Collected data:
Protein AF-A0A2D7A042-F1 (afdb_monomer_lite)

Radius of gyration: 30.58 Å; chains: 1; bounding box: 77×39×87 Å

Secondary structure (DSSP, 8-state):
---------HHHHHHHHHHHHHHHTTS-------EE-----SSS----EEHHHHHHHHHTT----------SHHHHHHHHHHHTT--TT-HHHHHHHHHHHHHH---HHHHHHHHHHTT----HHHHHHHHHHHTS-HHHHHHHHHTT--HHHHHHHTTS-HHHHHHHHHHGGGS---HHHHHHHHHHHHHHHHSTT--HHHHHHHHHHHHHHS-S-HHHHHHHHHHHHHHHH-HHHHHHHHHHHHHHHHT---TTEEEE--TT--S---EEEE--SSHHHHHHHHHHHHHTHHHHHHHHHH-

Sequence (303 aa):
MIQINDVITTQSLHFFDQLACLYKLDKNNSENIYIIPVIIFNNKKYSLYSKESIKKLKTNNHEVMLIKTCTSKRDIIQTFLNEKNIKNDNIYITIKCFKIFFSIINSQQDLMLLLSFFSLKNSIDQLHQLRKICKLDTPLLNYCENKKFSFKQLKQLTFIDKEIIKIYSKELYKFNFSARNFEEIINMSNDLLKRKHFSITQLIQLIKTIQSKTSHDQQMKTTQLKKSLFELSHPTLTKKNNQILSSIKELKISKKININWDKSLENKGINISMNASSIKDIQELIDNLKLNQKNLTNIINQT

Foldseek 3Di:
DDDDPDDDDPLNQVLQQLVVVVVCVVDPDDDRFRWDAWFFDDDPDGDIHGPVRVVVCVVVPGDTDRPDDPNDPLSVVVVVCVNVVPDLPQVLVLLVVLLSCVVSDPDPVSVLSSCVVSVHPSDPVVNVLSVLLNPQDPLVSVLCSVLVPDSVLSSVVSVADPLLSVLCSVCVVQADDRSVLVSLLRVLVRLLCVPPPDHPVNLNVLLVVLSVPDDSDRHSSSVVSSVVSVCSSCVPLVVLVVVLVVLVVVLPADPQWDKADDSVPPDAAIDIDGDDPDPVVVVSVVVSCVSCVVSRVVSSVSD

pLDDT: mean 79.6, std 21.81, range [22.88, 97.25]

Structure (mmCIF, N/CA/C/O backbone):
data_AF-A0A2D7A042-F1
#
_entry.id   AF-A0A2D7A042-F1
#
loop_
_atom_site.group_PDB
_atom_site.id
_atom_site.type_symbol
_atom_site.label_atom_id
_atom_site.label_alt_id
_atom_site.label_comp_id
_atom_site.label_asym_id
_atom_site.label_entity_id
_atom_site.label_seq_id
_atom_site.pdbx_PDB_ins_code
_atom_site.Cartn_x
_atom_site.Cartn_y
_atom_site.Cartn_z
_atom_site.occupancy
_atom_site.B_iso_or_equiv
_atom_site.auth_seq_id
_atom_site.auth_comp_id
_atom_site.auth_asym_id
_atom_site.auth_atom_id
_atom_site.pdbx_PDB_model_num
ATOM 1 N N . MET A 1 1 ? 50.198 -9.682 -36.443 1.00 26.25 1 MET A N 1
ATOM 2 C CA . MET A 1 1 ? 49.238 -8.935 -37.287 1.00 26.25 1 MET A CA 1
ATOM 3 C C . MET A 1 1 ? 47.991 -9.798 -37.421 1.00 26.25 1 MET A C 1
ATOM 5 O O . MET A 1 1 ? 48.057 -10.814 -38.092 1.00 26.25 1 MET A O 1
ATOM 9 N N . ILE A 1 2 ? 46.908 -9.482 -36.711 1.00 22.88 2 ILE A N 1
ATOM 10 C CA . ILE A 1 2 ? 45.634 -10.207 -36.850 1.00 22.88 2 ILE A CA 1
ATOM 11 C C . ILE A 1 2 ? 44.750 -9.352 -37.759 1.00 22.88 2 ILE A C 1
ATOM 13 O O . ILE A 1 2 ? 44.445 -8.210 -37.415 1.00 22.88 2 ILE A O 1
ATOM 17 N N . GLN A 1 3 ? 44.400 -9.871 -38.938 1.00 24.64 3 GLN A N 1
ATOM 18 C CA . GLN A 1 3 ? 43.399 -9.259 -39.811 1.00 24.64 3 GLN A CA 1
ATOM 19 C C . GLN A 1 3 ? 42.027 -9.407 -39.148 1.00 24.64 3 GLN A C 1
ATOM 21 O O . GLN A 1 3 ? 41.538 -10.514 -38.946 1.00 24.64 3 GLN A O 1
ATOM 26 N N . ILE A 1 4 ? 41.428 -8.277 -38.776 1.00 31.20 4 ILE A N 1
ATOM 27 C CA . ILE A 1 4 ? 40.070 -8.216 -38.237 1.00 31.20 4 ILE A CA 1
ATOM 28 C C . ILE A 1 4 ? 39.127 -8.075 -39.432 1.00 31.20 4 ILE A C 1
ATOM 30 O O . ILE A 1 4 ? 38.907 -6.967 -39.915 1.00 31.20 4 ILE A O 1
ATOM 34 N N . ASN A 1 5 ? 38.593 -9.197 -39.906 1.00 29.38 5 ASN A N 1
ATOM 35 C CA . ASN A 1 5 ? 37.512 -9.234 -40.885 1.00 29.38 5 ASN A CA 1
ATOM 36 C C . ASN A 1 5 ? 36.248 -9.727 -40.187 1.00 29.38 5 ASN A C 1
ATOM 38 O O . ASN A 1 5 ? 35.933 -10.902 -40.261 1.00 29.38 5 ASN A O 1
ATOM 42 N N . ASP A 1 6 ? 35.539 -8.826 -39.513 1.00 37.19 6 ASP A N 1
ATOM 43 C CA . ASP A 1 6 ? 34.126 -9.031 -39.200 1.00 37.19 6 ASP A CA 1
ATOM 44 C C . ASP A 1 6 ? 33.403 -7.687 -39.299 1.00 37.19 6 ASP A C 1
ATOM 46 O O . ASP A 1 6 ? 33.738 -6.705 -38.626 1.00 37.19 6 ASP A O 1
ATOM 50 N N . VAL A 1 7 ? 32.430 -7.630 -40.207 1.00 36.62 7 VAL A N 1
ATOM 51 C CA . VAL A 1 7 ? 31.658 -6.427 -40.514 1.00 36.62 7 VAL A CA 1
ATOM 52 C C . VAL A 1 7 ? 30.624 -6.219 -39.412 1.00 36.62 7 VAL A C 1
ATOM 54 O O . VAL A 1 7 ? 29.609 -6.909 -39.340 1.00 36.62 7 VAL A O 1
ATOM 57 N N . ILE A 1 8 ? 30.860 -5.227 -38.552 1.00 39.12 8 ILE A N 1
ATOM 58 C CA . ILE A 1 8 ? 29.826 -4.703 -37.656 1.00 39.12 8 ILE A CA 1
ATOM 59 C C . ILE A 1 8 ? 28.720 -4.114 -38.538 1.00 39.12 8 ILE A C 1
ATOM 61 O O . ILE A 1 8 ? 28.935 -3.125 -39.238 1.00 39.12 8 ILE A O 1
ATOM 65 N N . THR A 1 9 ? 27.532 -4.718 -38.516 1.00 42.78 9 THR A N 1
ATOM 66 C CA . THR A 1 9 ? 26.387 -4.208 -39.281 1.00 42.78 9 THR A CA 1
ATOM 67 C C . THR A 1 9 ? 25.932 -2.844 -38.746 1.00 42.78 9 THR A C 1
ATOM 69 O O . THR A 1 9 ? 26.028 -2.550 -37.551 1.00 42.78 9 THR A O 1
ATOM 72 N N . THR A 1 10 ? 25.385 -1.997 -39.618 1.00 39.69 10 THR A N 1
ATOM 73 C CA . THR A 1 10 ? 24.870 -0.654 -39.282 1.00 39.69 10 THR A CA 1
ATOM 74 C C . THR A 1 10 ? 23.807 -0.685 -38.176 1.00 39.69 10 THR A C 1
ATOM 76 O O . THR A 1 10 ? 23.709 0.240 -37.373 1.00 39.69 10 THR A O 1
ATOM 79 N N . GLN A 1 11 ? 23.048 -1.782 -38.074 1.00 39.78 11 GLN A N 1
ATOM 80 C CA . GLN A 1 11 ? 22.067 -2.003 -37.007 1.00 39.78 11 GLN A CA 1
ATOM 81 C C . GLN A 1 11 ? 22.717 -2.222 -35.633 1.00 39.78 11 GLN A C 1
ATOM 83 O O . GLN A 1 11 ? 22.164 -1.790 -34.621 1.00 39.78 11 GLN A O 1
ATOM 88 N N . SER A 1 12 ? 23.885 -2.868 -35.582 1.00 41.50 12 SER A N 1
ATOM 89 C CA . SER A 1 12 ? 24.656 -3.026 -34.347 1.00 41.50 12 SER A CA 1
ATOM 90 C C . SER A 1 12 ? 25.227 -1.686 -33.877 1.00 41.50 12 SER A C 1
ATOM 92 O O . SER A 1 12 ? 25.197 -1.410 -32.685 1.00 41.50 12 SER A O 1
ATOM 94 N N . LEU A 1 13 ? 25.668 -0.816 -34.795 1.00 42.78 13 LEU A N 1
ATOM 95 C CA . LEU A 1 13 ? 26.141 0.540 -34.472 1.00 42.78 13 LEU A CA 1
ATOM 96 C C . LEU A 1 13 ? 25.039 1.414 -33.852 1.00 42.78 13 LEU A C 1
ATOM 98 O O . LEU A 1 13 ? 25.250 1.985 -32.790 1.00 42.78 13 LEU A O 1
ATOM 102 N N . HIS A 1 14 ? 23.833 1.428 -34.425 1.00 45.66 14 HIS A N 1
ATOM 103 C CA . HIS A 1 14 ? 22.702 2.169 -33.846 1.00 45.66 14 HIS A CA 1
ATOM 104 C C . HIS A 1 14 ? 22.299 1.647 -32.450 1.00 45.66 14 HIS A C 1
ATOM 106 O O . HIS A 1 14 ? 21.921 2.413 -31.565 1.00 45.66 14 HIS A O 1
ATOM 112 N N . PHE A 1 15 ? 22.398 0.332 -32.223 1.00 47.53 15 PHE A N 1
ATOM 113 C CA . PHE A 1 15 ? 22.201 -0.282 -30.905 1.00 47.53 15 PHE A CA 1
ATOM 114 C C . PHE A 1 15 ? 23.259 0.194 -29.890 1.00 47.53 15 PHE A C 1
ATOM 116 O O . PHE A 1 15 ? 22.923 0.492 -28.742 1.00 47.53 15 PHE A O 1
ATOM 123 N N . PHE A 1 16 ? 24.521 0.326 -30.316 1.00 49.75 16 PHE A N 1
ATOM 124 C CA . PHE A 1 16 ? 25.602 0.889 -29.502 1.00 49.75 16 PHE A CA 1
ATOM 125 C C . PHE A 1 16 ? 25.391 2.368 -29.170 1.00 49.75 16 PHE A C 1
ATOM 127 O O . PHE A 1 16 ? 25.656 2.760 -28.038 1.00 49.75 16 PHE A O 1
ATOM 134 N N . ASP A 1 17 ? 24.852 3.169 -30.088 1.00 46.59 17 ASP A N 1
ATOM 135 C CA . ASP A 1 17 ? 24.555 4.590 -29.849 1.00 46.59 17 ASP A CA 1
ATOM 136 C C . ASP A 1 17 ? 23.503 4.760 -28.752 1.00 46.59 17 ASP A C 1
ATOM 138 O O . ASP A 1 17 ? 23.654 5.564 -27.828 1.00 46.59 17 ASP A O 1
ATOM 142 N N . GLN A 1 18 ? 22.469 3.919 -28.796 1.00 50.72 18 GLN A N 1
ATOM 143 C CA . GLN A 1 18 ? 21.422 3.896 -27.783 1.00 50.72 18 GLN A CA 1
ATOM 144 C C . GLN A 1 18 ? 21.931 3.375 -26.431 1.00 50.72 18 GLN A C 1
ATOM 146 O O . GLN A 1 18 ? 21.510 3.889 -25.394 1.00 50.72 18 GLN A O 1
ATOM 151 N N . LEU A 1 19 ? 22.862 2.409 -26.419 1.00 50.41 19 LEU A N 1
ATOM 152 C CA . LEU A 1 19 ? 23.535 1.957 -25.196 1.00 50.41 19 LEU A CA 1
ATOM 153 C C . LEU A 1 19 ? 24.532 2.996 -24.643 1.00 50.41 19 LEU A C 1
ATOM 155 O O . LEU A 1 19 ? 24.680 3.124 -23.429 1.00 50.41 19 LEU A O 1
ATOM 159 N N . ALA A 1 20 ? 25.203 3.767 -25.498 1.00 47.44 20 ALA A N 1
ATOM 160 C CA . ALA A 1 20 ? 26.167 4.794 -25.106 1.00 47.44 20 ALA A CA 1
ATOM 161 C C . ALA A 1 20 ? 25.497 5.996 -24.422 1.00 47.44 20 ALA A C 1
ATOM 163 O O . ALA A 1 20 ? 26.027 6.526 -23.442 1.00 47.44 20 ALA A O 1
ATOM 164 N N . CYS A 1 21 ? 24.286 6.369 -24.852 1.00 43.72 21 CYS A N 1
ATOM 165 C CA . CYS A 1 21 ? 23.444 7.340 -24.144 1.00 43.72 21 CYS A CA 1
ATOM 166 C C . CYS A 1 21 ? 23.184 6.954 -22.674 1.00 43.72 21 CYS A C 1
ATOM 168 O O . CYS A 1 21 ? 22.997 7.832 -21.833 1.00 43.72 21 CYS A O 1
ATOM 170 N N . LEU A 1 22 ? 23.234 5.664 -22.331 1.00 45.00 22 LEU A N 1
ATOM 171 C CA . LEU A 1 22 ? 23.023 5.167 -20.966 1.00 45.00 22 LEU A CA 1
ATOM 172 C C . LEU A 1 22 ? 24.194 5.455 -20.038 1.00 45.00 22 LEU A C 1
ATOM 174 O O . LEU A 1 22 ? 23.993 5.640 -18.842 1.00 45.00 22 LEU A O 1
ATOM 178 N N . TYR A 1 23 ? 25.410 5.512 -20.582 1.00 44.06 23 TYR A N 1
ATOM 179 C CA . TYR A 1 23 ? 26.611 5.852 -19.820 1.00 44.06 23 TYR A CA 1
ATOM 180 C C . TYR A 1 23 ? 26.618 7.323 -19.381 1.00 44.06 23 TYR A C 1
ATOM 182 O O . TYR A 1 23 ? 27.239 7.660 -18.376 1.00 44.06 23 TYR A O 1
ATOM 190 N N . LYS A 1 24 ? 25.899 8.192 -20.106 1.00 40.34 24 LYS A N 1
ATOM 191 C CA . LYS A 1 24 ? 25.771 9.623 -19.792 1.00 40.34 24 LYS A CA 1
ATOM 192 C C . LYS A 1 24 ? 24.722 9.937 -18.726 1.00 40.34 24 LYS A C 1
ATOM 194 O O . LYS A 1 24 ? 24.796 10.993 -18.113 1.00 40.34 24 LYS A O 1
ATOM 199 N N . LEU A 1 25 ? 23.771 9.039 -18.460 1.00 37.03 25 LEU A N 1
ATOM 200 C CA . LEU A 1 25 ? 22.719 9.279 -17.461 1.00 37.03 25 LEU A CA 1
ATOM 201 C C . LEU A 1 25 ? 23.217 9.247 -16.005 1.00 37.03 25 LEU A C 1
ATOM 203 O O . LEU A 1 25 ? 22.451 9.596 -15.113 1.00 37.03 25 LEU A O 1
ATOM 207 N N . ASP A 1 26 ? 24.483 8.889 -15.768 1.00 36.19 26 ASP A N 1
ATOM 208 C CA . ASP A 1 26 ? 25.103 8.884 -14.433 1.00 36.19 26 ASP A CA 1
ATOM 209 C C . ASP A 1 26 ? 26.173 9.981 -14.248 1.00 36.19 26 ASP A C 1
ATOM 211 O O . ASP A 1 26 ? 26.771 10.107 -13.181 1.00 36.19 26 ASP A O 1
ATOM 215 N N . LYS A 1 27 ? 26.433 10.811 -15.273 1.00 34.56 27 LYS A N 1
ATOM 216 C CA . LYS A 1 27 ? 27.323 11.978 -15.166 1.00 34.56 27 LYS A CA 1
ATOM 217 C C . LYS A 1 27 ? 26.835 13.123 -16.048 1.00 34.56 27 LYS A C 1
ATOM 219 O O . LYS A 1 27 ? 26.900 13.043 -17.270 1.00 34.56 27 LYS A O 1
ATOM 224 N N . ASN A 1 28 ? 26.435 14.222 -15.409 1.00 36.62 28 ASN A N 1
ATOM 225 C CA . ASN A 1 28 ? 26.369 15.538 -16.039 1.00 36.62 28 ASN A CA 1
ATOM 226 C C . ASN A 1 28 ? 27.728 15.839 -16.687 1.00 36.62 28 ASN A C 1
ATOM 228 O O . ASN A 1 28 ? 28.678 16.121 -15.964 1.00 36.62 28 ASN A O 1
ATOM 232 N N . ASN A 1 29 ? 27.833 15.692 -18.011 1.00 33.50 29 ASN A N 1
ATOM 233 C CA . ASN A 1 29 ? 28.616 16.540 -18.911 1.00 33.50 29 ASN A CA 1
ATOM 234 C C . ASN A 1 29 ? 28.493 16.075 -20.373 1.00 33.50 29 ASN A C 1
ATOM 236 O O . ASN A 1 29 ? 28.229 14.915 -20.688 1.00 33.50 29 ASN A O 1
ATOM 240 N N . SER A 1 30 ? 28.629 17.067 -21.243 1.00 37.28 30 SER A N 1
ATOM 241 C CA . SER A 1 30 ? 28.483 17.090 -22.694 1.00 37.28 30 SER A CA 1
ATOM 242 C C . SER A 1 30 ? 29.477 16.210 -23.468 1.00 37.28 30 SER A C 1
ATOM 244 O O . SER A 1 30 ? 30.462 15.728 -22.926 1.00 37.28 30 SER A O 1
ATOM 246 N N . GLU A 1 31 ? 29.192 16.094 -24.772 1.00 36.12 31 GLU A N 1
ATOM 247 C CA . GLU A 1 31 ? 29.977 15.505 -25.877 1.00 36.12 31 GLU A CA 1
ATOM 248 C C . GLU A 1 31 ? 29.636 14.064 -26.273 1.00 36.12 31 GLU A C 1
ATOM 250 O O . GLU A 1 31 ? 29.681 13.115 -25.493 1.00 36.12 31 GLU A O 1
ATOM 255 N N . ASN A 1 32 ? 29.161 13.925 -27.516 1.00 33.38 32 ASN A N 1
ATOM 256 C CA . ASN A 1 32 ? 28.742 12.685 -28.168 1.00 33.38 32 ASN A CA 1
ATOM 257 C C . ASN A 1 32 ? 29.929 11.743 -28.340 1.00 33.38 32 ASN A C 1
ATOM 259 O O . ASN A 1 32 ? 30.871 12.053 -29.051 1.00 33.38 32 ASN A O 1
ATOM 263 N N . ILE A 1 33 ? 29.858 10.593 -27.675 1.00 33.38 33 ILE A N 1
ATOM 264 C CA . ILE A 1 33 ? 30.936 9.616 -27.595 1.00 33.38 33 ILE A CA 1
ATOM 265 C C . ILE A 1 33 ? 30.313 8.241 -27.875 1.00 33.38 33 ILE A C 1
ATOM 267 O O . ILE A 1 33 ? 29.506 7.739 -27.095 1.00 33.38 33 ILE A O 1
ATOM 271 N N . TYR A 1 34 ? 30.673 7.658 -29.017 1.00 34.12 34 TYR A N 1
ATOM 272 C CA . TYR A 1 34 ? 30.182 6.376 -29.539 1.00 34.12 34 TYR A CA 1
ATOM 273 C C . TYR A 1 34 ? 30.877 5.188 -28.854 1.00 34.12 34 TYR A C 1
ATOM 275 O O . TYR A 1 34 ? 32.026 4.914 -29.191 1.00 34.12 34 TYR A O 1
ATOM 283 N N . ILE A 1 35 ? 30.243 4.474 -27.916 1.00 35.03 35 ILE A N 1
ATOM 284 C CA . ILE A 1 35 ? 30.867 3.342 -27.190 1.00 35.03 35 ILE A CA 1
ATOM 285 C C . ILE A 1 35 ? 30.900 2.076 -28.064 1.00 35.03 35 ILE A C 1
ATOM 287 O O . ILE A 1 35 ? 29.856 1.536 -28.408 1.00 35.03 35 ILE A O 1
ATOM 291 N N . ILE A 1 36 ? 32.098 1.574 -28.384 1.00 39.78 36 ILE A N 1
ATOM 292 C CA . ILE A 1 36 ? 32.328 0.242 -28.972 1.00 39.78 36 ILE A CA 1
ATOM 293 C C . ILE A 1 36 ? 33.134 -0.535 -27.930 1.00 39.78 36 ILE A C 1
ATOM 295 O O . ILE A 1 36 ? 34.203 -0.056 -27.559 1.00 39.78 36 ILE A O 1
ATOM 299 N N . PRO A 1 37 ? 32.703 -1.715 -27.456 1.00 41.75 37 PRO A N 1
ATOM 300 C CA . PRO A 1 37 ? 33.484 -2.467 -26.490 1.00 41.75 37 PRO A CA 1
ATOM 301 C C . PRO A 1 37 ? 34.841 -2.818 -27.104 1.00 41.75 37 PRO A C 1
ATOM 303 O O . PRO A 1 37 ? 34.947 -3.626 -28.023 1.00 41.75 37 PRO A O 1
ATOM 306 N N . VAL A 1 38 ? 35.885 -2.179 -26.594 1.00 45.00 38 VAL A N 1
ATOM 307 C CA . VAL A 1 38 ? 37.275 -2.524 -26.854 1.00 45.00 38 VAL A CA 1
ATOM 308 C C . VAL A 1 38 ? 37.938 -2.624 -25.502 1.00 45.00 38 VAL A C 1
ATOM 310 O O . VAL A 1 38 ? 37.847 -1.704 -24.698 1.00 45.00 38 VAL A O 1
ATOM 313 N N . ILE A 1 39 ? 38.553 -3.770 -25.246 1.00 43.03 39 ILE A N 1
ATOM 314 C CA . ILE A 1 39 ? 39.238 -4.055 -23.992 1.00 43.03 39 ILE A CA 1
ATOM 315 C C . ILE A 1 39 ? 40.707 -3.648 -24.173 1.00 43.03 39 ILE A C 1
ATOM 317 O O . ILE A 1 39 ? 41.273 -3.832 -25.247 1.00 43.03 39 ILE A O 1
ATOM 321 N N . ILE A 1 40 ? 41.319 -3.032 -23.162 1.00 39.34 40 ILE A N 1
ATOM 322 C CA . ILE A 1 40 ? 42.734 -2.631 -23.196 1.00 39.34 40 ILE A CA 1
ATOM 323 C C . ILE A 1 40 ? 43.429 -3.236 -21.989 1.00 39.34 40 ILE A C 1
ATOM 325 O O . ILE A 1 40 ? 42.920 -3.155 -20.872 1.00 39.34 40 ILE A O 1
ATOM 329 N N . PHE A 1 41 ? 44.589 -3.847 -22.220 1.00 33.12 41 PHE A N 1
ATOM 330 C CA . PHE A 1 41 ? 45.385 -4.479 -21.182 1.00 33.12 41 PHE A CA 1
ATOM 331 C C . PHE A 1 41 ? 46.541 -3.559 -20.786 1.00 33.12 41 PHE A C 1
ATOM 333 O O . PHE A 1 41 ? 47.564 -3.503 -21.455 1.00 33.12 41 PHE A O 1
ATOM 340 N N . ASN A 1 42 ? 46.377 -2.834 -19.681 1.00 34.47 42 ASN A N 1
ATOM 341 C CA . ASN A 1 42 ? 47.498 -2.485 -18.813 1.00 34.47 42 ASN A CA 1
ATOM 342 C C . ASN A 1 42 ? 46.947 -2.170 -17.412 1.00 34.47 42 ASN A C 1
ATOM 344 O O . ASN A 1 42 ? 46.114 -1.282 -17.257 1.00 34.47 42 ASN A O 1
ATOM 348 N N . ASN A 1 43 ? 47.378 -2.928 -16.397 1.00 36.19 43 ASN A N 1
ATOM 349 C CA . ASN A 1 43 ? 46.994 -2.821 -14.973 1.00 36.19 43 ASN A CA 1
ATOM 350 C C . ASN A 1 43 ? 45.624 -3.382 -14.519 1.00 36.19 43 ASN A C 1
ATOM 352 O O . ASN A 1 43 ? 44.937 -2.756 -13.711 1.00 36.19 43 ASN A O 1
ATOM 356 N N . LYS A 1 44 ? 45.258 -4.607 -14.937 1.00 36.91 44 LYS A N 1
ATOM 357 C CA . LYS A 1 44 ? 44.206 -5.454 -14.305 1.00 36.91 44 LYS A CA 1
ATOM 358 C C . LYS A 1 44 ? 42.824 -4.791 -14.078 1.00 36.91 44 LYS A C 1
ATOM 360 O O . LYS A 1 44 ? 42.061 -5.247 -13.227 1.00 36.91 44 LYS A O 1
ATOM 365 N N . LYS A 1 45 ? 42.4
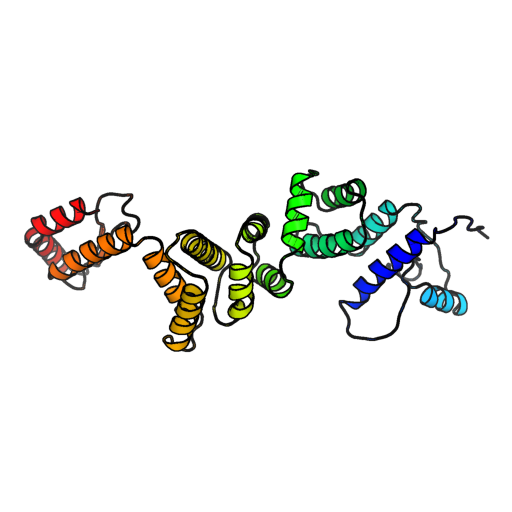72 -3.740 -14.824 1.00 39.25 45 LYS A N 1
ATOM 366 C CA . LYS A 1 45 ? 41.147 -3.097 -14.789 1.00 39.25 45 LYS A CA 1
ATOM 367 C C . LYS A 1 45 ? 40.501 -3.128 -16.170 1.00 39.25 45 LYS A C 1
ATOM 369 O O . LYS A 1 45 ? 41.171 -2.924 -17.175 1.00 39.25 45 LYS A O 1
ATOM 374 N N . TYR A 1 46 ? 39.197 -3.393 -16.185 1.00 48.75 46 TYR A N 1
ATOM 375 C CA . TYR A 1 46 ? 38.356 -3.480 -17.377 1.00 48.75 46 TYR A CA 1
ATOM 376 C C . TYR A 1 46 ? 37.664 -2.130 -17.617 1.00 48.75 46 TYR A C 1
ATOM 378 O O . TYR A 1 46 ? 37.143 -1.541 -16.668 1.00 48.75 46 TYR A O 1
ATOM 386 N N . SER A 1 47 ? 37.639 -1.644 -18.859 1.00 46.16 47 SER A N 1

What you should do: Using the entries above, give back exactly the line containing "ATOM 180 C C", the line containing "ATOM 211 O O", and every line between them, and nothing else.

Final answer:
ATOM 180 C C . TYR A 1 23 ? 26.618 7.323 -19.381 1.00 44.06 23 TYR A C 1
ATOM 182 O O . TYR A 1 23 ? 27.239 7.660 -18.376 1.00 44.06 23 TYR A O 1
ATOM 190 N N . LYS A 1 24 ? 25.899 8.192 -20.106 1.00 40.34 24 LYS A N 1
ATOM 191 C CA . LYS A 1 24 ? 25.771 9.623 -19.792 1.00 40.34 24 LYS A CA 1
ATOM 192 C C . LYS A 1 24 ? 24.722 9.937 -18.726 1.00 40.34 24 LYS A C 1
ATOM 194 O O . LYS A 1 24 ? 24.796 10.993 -18.113 1.00 40.34 24 LYS A O 1
ATOM 199 N N . LEU A 1 25 ? 23.771 9.039 -18.460 1.00 37.03 25 LEU A N 1
ATOM 200 C CA . LEU A 1 25 ? 22.719 9.279 -17.461 1.00 37.03 25 LEU A CA 1
ATOM 201 C C . LEU A 1 25 ? 23.217 9.247 -16.005 1.00 37.03 25 LEU A C 1
ATOM 203 O O . LEU A 1 25 ? 22.451 9.596 -15.113 1.00 37.03 25 LEU A O 1
ATOM 207 N N . ASP A 1 26 ? 24.483 8.889 -15.768 1.00 36.19 26 ASP A N 1
ATOM 208 C CA . ASP A 1 26 ? 25.103 8.884 -14.433 1.00 36.19 26 ASP A CA 1
ATOM 209 C C . ASP A 1 26 ? 26.173 9.981 -14.248 1.00 36.19 26 ASP A C 1
ATOM 211 O O . ASP A 1 26 ? 26.771 10.107 -13.181 1.00 36.19 26 ASP A O 1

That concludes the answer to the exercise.